Jika merujuk pada kebijakan yang telah ditetapkan pemerintah, pencairan THR ASN 2026 sebenarnya sudah mulai dilakukan sejak 26 Februari 2026.
Namun sebagian besar pembayaran diperkirakan terjadi dalam rentang 9 hingga 13 Maret 2026.
Sebelumnya, Menteri Keuangan Purbaya Yudhi Sadewa juga menyampaikan bahwa pencairan tunjangan tersebut akan dilakukan pada minggu pertama bulan puasa.
Pernyataan ini sejalan dengan perkiraan awal Ramadan 1447 H yang jatuh pada awal Maret 2026.
Dengan jadwal tersebut, para ASN diharapkan dapat segera memanfaatkan dana THR untuk kebutuhan menjelang perayaan Idulfitri.
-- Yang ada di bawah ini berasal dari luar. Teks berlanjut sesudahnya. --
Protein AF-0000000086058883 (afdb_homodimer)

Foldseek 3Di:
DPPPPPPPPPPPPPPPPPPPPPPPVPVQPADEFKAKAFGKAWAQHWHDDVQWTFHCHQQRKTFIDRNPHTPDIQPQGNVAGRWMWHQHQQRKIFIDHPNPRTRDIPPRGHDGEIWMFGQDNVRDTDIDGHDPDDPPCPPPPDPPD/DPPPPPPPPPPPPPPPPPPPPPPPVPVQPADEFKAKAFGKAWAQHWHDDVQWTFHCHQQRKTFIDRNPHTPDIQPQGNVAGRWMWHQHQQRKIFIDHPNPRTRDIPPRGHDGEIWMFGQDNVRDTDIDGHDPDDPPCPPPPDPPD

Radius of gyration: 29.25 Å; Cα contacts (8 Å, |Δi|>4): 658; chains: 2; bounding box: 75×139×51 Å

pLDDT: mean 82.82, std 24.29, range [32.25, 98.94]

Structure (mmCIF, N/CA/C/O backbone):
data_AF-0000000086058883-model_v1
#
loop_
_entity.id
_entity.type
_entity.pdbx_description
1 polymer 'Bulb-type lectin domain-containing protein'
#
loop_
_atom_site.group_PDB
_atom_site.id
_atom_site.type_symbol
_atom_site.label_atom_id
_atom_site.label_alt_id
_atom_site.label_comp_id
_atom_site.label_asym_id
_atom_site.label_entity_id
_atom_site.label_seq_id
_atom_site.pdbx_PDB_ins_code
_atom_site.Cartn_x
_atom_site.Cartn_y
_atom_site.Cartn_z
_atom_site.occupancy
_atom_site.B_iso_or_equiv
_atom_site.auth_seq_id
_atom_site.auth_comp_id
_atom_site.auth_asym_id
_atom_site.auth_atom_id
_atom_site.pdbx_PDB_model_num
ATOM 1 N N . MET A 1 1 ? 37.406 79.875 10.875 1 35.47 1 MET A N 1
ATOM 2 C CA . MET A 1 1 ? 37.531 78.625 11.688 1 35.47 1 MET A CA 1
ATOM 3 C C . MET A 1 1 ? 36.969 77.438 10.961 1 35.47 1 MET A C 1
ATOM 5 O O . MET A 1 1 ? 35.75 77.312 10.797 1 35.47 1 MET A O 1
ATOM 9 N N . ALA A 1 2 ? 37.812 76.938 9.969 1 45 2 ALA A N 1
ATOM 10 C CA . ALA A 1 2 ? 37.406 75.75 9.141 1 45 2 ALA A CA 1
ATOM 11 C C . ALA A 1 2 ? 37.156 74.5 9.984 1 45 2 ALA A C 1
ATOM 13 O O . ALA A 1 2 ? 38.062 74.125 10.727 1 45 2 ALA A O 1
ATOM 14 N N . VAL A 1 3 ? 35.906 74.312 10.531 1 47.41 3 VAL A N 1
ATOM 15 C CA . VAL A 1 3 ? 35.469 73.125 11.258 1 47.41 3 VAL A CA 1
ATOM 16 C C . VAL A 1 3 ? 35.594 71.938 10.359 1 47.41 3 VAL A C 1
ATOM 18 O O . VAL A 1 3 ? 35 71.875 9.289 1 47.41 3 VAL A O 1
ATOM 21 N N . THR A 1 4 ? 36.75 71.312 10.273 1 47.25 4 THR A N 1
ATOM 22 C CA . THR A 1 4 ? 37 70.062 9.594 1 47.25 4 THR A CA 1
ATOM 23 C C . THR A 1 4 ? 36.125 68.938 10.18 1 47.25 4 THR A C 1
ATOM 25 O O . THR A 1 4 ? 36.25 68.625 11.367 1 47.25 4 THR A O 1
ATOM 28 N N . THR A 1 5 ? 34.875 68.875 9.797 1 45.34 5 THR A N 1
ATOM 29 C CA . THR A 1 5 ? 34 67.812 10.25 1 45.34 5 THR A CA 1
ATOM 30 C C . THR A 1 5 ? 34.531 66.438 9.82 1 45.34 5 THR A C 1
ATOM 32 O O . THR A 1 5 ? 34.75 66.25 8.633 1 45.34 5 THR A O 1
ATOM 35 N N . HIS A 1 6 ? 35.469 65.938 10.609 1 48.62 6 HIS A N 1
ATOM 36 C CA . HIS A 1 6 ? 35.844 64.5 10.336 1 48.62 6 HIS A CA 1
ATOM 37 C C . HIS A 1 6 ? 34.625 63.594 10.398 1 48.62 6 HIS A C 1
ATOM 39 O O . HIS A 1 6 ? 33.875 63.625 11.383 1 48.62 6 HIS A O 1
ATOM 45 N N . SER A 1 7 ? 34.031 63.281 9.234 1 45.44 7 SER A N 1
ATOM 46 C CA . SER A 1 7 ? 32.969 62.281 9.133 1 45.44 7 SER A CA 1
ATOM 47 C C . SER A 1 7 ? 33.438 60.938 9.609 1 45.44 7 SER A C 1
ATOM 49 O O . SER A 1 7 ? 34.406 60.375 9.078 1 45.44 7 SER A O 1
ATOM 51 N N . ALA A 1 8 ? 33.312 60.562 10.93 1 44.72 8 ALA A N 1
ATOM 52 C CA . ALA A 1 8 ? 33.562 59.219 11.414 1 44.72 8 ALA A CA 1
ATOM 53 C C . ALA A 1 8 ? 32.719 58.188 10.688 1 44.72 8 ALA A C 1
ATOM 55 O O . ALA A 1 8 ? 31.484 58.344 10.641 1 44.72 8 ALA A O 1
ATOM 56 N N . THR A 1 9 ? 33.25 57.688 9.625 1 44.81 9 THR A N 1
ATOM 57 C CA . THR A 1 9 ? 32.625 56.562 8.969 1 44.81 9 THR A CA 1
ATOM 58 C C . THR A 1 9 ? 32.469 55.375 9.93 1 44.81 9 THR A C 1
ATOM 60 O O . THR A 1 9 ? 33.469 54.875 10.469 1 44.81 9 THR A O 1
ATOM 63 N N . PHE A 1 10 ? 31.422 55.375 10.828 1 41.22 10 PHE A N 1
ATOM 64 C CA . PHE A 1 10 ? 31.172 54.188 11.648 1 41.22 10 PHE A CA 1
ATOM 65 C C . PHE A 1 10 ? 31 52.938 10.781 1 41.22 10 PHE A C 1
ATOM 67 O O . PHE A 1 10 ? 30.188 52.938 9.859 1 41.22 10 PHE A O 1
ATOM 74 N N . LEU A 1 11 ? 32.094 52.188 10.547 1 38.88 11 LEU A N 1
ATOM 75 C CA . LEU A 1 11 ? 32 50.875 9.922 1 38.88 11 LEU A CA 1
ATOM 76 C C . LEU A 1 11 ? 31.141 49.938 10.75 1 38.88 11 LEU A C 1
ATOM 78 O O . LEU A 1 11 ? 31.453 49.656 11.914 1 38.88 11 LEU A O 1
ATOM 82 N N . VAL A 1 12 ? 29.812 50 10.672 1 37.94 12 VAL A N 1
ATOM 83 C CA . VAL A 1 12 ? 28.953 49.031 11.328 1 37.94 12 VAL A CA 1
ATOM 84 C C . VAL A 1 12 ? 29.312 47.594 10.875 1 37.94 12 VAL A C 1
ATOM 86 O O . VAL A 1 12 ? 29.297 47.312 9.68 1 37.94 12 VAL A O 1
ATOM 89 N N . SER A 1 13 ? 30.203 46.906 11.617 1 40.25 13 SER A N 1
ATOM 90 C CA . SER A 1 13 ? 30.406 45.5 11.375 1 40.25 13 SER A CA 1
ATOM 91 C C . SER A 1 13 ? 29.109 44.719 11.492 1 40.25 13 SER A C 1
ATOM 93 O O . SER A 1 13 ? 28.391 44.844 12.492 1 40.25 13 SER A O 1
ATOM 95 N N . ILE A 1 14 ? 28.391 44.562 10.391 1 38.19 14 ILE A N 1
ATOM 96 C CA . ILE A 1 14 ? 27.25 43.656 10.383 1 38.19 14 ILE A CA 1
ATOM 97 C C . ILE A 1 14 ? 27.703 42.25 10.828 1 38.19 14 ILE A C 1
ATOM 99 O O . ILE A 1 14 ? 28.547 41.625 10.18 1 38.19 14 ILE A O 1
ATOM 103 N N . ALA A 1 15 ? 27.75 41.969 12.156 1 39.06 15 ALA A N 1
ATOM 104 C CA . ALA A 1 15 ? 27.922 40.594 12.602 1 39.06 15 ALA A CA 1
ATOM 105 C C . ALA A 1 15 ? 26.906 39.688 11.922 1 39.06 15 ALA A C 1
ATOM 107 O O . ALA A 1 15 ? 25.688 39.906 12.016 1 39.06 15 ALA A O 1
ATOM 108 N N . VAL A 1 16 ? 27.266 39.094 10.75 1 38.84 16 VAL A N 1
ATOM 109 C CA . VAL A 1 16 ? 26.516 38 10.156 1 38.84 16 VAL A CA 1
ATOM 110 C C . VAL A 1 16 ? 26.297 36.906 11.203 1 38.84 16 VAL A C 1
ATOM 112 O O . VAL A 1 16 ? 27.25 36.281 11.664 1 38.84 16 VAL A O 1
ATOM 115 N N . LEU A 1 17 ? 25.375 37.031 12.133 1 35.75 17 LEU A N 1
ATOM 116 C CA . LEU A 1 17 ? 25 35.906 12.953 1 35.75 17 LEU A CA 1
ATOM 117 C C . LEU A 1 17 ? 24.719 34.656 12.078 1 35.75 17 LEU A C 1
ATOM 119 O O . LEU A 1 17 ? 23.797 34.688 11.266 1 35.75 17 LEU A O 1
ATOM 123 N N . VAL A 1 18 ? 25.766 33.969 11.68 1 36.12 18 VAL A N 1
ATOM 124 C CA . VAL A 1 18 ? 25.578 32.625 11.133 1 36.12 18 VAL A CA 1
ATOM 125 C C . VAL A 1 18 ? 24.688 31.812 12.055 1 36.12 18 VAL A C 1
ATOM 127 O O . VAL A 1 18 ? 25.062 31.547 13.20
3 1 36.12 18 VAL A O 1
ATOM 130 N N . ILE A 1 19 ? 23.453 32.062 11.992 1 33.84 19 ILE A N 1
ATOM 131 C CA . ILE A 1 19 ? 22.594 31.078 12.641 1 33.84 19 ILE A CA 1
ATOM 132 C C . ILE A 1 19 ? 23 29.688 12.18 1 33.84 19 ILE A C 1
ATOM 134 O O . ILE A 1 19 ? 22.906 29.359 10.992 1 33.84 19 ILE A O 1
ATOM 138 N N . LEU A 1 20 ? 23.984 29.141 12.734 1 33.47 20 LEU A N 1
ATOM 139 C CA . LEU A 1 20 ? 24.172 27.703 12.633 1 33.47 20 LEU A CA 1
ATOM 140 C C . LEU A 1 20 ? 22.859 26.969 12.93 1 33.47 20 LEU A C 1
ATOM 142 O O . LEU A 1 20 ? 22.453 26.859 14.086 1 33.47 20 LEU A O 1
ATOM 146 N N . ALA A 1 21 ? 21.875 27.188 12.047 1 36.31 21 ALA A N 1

Regulasi dan Teknis Pencairan THR ASN 2026
Kebijakan THR ASN 2026 memiliki dasar hukum melalui PP 9 Tahun 2026 yang mengatur pemberian tunjangan hari raya dan gaji ketiga belas bagi ASN, pensiunan, penerima pensiun, serta penerima tunjangan lainnya.
Peraturan ini menjelaskan secara umum mengenai hak keuangan yang akan diterima oleh para aparatur negara setiap tahunnya.
Sementara itu, panduan teknis pencairan dijelaskan lebih detail dalam PMK 13 Tahun 2026.
Aturan ini memuat mekanisme administrasi, prosedur pembayaran, serta tahapan pencairan yang harus dilaksanakan oleh masing-masing satuan kerja pemerintah.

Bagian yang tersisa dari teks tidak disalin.